A processor for processing an audio signal can have a receiving unit configured to receive an audio signal, an expansion unit configured to expand a bandwidth of the audio signal, and a processing unit configured to process the audio signal having an expanded bandwidth for spatial reproduction.

Description

BACKGROUND OF THE INVENTION Field of the Invention
The invention relates to processing an audio signal.
Spatial processing, also known as 3D audio processing, applies various processing techniques in order to create a virtual sound source (or sources) that appears to be in a certain position in the space around a listener. Spatial processing can take one or many monophonic sound streams as input and produce a stereophonic (two-channel) output sound stream that can be reproduced using headphones or loudspeakers, for example. Typical spatial processing includes the generation of interaural time and level differences (ITD and ILD) to output signal caused by head geometry. Spectral cues caused by human pinnae are also important because the human auditory system uses this information to determine whether the sound source is in front of or behind the listener. The elevation of the source can also be determined from the spectral cues.
Spatial processing has been widely used in e.g. various home entertainment systems, such as game systems and home audio systems. In telecommunication systems, such as mobile telecommunications systems, spatial processing can be used e.g. for virtual mobile teleconferencing applications or for monitoring and controlling purposes. An example of such a system is presented in WO 00/67502.
In a typical mobile communications system the audio (e.g. speech) signal is sampled at a relatively low frequency, e.g. 8 kHz, and subsequently coded with a speech codec. As a result, the regenerated audio signal is bandlimited by the sampling rate. If the sampling frequency is e.g. 8 kHz, the resulting signal does not contain information above 4 kHz.
The lack of high frequencies in the audio signal, in turn, is a problem if spatial processing is to be applied to the signal. This is due to the fact that a person listening to a sound source needs a signal content of a high frequency (the frequency range above 4 kHz) to be able to distinguish whether the source is in front of or behind him/her. High frequency information is also required to perceive sound source elevation from 0 degree level. Thus, if the audio signal is limited to frequencies below 4 kHz, for example, it is difficult or impossible to produce a spatial effect on the audio signal.
One solution to the above problem is to use a higher sampling rate when the audio signal is sampled and thus increase the high frequency content of the signal.
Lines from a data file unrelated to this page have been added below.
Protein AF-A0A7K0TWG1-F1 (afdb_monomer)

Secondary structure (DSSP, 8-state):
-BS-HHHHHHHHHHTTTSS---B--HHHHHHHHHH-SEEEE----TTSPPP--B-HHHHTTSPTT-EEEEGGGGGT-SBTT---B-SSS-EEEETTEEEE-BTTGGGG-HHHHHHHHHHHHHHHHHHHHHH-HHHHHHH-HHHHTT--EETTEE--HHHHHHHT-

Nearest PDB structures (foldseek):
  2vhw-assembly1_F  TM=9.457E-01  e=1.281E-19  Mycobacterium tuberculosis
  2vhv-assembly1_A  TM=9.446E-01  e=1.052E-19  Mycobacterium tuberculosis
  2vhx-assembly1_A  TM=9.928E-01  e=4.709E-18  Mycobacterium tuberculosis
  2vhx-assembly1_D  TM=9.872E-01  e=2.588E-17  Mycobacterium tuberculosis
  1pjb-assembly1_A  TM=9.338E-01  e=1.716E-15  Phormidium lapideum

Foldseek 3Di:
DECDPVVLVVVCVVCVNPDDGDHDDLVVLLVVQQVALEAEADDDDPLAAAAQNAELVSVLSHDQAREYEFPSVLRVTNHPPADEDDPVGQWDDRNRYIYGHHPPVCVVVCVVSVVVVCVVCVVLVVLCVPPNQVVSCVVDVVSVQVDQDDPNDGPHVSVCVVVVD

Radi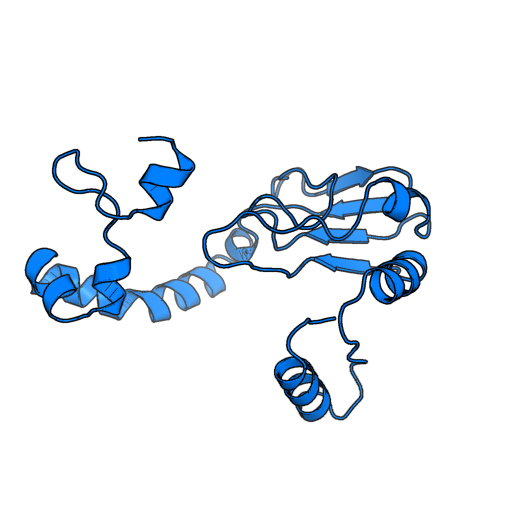us of gyration: 19.95 Å; Cα contacts (8 Å, |Δi|>4): 232; chains: 1; bounding box: 46×38×49 Å

Mean predicted aligned error: 4.61 Å

Sequence (165 aa):
FDLDLKRLGEIDQLFAGTVKTIASSAYEIEREVMAADLVIGAVLVHGAKAPKLVSNALVKKMKPGSVLVDVAIDQGGCFEDSKATTHAEPTYKVHDAIFYCVANMPGAVPATSTYALANATIKYGLALANKGWEKAIADDANLAKGLNVHEGKIMYQAVAEAHKL

Solvent-accessible surface area (backbone atoms only — not comparable to full-atom values): 9397 Å² total; per-residue (Å²): 105,39,82,52,64,67,60,41,51,54,50,27,62,76,48,72,61,75,51,85,66,44,74,62,42,75,69,55,50,54,58,51,52,39,72,32,62,64,45,75,36,77,59,82,46,90,98,45,68,29,65,69,76,44,46,62,77,52,52,64,62,30,42,75,71,16,36,38,38,30,71,20,32,82,41,62,11,28,38,60,82,54,58,79,29,39,90,91,54,38,61,51,75,54,80,56,25,37,39,33,18,40,51,68,62,60,66,82,42,50,76,61,41,50,53,56,51,43,72,73,40,48,68,56,54,51,38,35,72,76,55,38,61,73,54,32,29,73,76,29,71,72,57,39,73,67,49,49,68,55,97,94,39,77,66,32,65,70,60,29,64,76,68,76,100

pLDDT: mean 94.06, std 5.8, range [65.0, 98.56]

Structure (mmCIF, N/CA/C/O backbone):
data_AF-A0A7K0TWG1-F1
#
_entry.id   AF-A0A7K0TWG1-F1
#
loop_
_atom_site.group_PDB
_atom_site.id
_atom_site.type_symbol
_atom_site.label_atom_id
_atom_site.label_alt_id
_atom_site.label_comp_id
_atom_site.label_asym_id
_atom_site.label_entity_id
_atom_site.label_seq_id
_atom_site.pdbx_PDB_ins_code
_atom_site.Cartn_x
_atom_site.Cartn_y
_atom_site.Cartn_z
_atom_site.occupancy
_atom_site.B_iso_or_equiv
_atom_site.auth_seq_id
_atom_site.auth_comp_id
_atom_site.auth_asym_id
_atom_site.auth_atom_id
_atom_site.pdbx_PDB_model_num
ATOM 1 N N . PHE A 1 1 ? -10.132 -9.350 6.420 1.00 95.00 1 PHE A N 1
ATOM 2 C CA . PHE A 1 1 ? -11.110 -8.851 5.442 1.00 95.00 1 PHE A CA 1
ATOM 3 C C . PHE A 1 1 ? -10.522 -9.007 4.063 1.00 95.00 1 PHE A C 1
ATOM 5 O O . PHE A 1 1 ? -9.455 -8.459 3.832 1.00 95.00 1 PHE A O 1
ATOM 12 N N . ASP A 1 2 ? -11.170 -9.775 3.196 1.00 95.19 2 ASP A N 1
ATOM 13 C CA . ASP A 1 2 ? -10.826 -9.875 1.775 1.00 95.19 2 ASP A CA 1
ATOM 14 C C . ASP A 1 2 ? -12.059 -10.352 0.983 1.00 95.19 2 ASP A C 1
ATOM 16 O O . ASP A 1 2 ? -12.972 -10.952 1.558 1.00 95.19 2 ASP A O 1
ATOM 20 N N . LEU A 1 3 ? -12.107 -10.052 -0.315 1.00 93.94 3 LEU A N 1
ATOM 21 C CA . LEU A 1 3 ? -13.085 -10.631 -1.242 1.00 93.94 3 LEU A CA 1
ATOM 22 C C . LEU A 1 3 ? -12.626 -12.012 -1.738 1.00 93.94 3 LEU A C 1
ATOM 24 O O . LEU A 1 3 ? -13.459 -12.840 -2.103 1.00 93.94 3 LEU A O 1
ATOM 28 N N . ASP A 1 4 ? -11.317 -12.273 -1.734 1.00 95.19 4 ASP A N 1
ATOM 29 C CA . ASP A 1 4 ? -10.738 -13.557 -2.106 1.00 95.19 4 ASP A CA 1
ATOM 30 C C . ASP A 1 4 ? -10.805 -14.549 -0.932 1.00 95.19 4 ASP A C 1
ATOM 32 O O . ASP A 1 4 ? -9.999 -14.532 0.003 1.00 95.19 4 ASP A O 1
ATOM 36 N N . LEU A 1 5 ? -11.773 -15.465 -1.002 1.00 96.50 5 LEU A N 1
ATOM 37 C CA . LEU A 1 5 ? -11.962 -16.513 0.003 1.00 96.50 5 LEU A CA 1
ATOM 38 C C . LEU A 1 5 ? -10.776 -17.481 0.089 1.00 96.50 5 LEU A C 1
ATOM 40 O O . LEU A 1 5 ? -10.492 -18.002 1.169 1.00 96.50 5 LEU A O 1
ATOM 44 N N . LYS A 1 6 ? -10.066 -17.718 -1.020 1.00 97.25 6 LYS A N 1
ATOM 45 C CA . LYS A 1 6 ? -8.871 -18.564 -1.012 1.00 97.25 6 LYS A CA 1
ATOM 46 C C . LYS A 1 6 ? -7.768 -17.877 -0.216 1.00 97.25 6 LYS A C 1
ATOM 48 O O . LYS A 1 6 ? -7.151 -18.516 0.633 1.00 97.25 6 LYS A O 1
ATOM 53 N N . ARG A 1 7 ? -7.576 -16.570 -0.425 1.00 95.94 7 ARG A N 1
ATOM 54 C CA . ARG A 1 7 ? -6.596 -15.784 0.333 1.00 95.94 7 ARG A CA 1
ATOM 55 C C . ARG A 1 7 ? -6.890 -15.783 1.832 1.00 95.94 7 ARG A C 1
ATOM 57 O O . ARG A 1 7 ? -5.967 -15.905 2.635 1.00 95.94 7 ARG A O 1
ATOM 64 N N . LEU A 1 8 ? -8.163 -15.689 2.216 1.00 97.00 8 LEU A N 1
ATOM 65 C CA . LEU A 1 8 ? -8.573 -15.816 3.617 1.00 97.00 8 LEU A CA 1
ATOM 66 C C . LEU A 1 8 ? -8.217 -17.194 4.194 1.00 97.00 8 LEU A C 1
ATOM 68 O O . LEU A 1 8 ? -7.654 -17.255 5.282 1.00 97.00 8 LEU A O 1
ATOM 72 N N . GLY A 1 9 ? -8.469 -18.280 3.457 1.00 96.88 9 GLY A N 1
ATOM 73 C CA . GLY A 1 9 ? -8.081 -19.631 3.881 1.00 96.88 9 GLY A CA 1
ATOM 74 C C . GLY A 1 9 ? -6.566 -19.807 4.047 1.00 96.88 9 GLY A C 1
ATOM 75 O O . GLY A 1 9 ? -6.118 -20.406 5.020 1.00 96.88 9 GLY A O 1
ATOM 76 N N . GLU A 1 10 ? -5.763 -19.231 3.145 1.00 97.31 10 GLU A N 1
ATOM 77 C CA . GLU A 1 10 ? -4.295 -19.241 3.254 1.00 97.31 10 GLU A CA 1
ATOM 78 C C . GLU A 1 10 ? -3.805 -18.533 4.526 1.00 97.31 10 GLU A C 1
ATOM 80 O O . GLU A 1 10 ? -2.896 -19.020 5.199 1.00 97.31 10 GLU A O 1
ATOM 85 N N . ILE A 1 11 ? -4.404 -17.386 4.865 1.00 97.00 11 ILE A N 1
ATOM 86 C CA . ILE A 1 11 ? -4.070 -16.626 6.077 1.00 97.00 11 ILE A CA 1
ATOM 87 C C . ILE A 1 11 ? -4.478 -17.414 7.324 1.00 97.00 11 ILE A C 1
ATOM 89 O O . ILE A 1 11 ? -3.682 -17.534 8.252 1.00 97.00 11 ILE A O 1
ATOM 93 N N . ASP A 1 12 ? -5.684 -17.982 7.343 1.00 96.50 12 ASP A N 1
ATOM 94 C CA . ASP A 1 12 ? -6.160 -18.790 8.469 1.00 96.50 12 ASP A CA 1
ATOM 95 C C . ASP A 1 12 ? -5.219 -19.971 8.756 1.00 96.50 12 ASP A C 1
ATOM 97 O O . ASP A 1 12 ? -4.809 -20.181 9.900 1.00 96.50 12 ASP A O 1
ATOM 101 N N . GLN A 1 13 ? -4.774 -20.662 7.699 1.00 96.50 13 GLN A N 1
ATOM 102 C CA . GLN A 1 13 ? -3.806 -21.750 7.804 1.00 96.50 13 GLN A CA 1
ATOM 103 C C . GLN A 1 13 ? -2.433 -21.264 8.290 1.00 96.50 13 GLN A C 1
ATOM 105 O O . GLN A 1 13 ? -1.840 -21.890 9.168 1.00 96.50 13 GLN A O 1
ATOM 110 N N . LEU A 1 14 ? -1.924 -20.154 7.741 1.00 97.31 14 LEU A N 1
ATOM 111 C CA . LEU A 1 14 ? -0.617 -19.594 8.104 1.00 97.31 14 LEU A CA 1
ATOM 112 C C . LEU A 1 14 ? -0.548 -19.197 9.583 1.00 97.31 14 LEU A C 1
ATOM 114 O O . LEU A 1 14 ? 0.482 -19.383 10.228 1.00 97.31 14 LEU A O 1
ATOM 118 N N . PHE A 1 15 ? -1.641 -18.653 10.112 1.00 97.00 15 PHE A N 1
ATOM 119 C CA . PHE A 1 15 ? -1.726 -18.174 11.489 1.00 97.00 15 PHE A CA 1
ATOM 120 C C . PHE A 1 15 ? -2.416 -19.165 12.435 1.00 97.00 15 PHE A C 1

Applying higher sampling rates in telecommunications systems is not, however, always feasible because it results in much higher data rates with increased processing and memory load and it may also require designing a new set of speech coders, for example.
BRIEF DESCRIPTION OF THE INVENTION
An object of the present invention is thus to provide a method and an apparatus for implementing the method so as to overcome the above problem or to at least alleviate the above disadvantages.
The object of the invention is achieved by providing a method for processing an audio signal, the method comprising receiving an audio signal having a narrow bandwidth; expanding the bandwidth of the audio signal; and processing the expanded bandwidth audio signal for spatial reproduction.
The object of the invention is also achieved by providing an arrangement for processing an audio signal, the arrangement comprising means for expanding the bandwidth of an audio signal having a narrow bandwidth; and means for processing the expanded bandwidth audio signal for spatial reproduction.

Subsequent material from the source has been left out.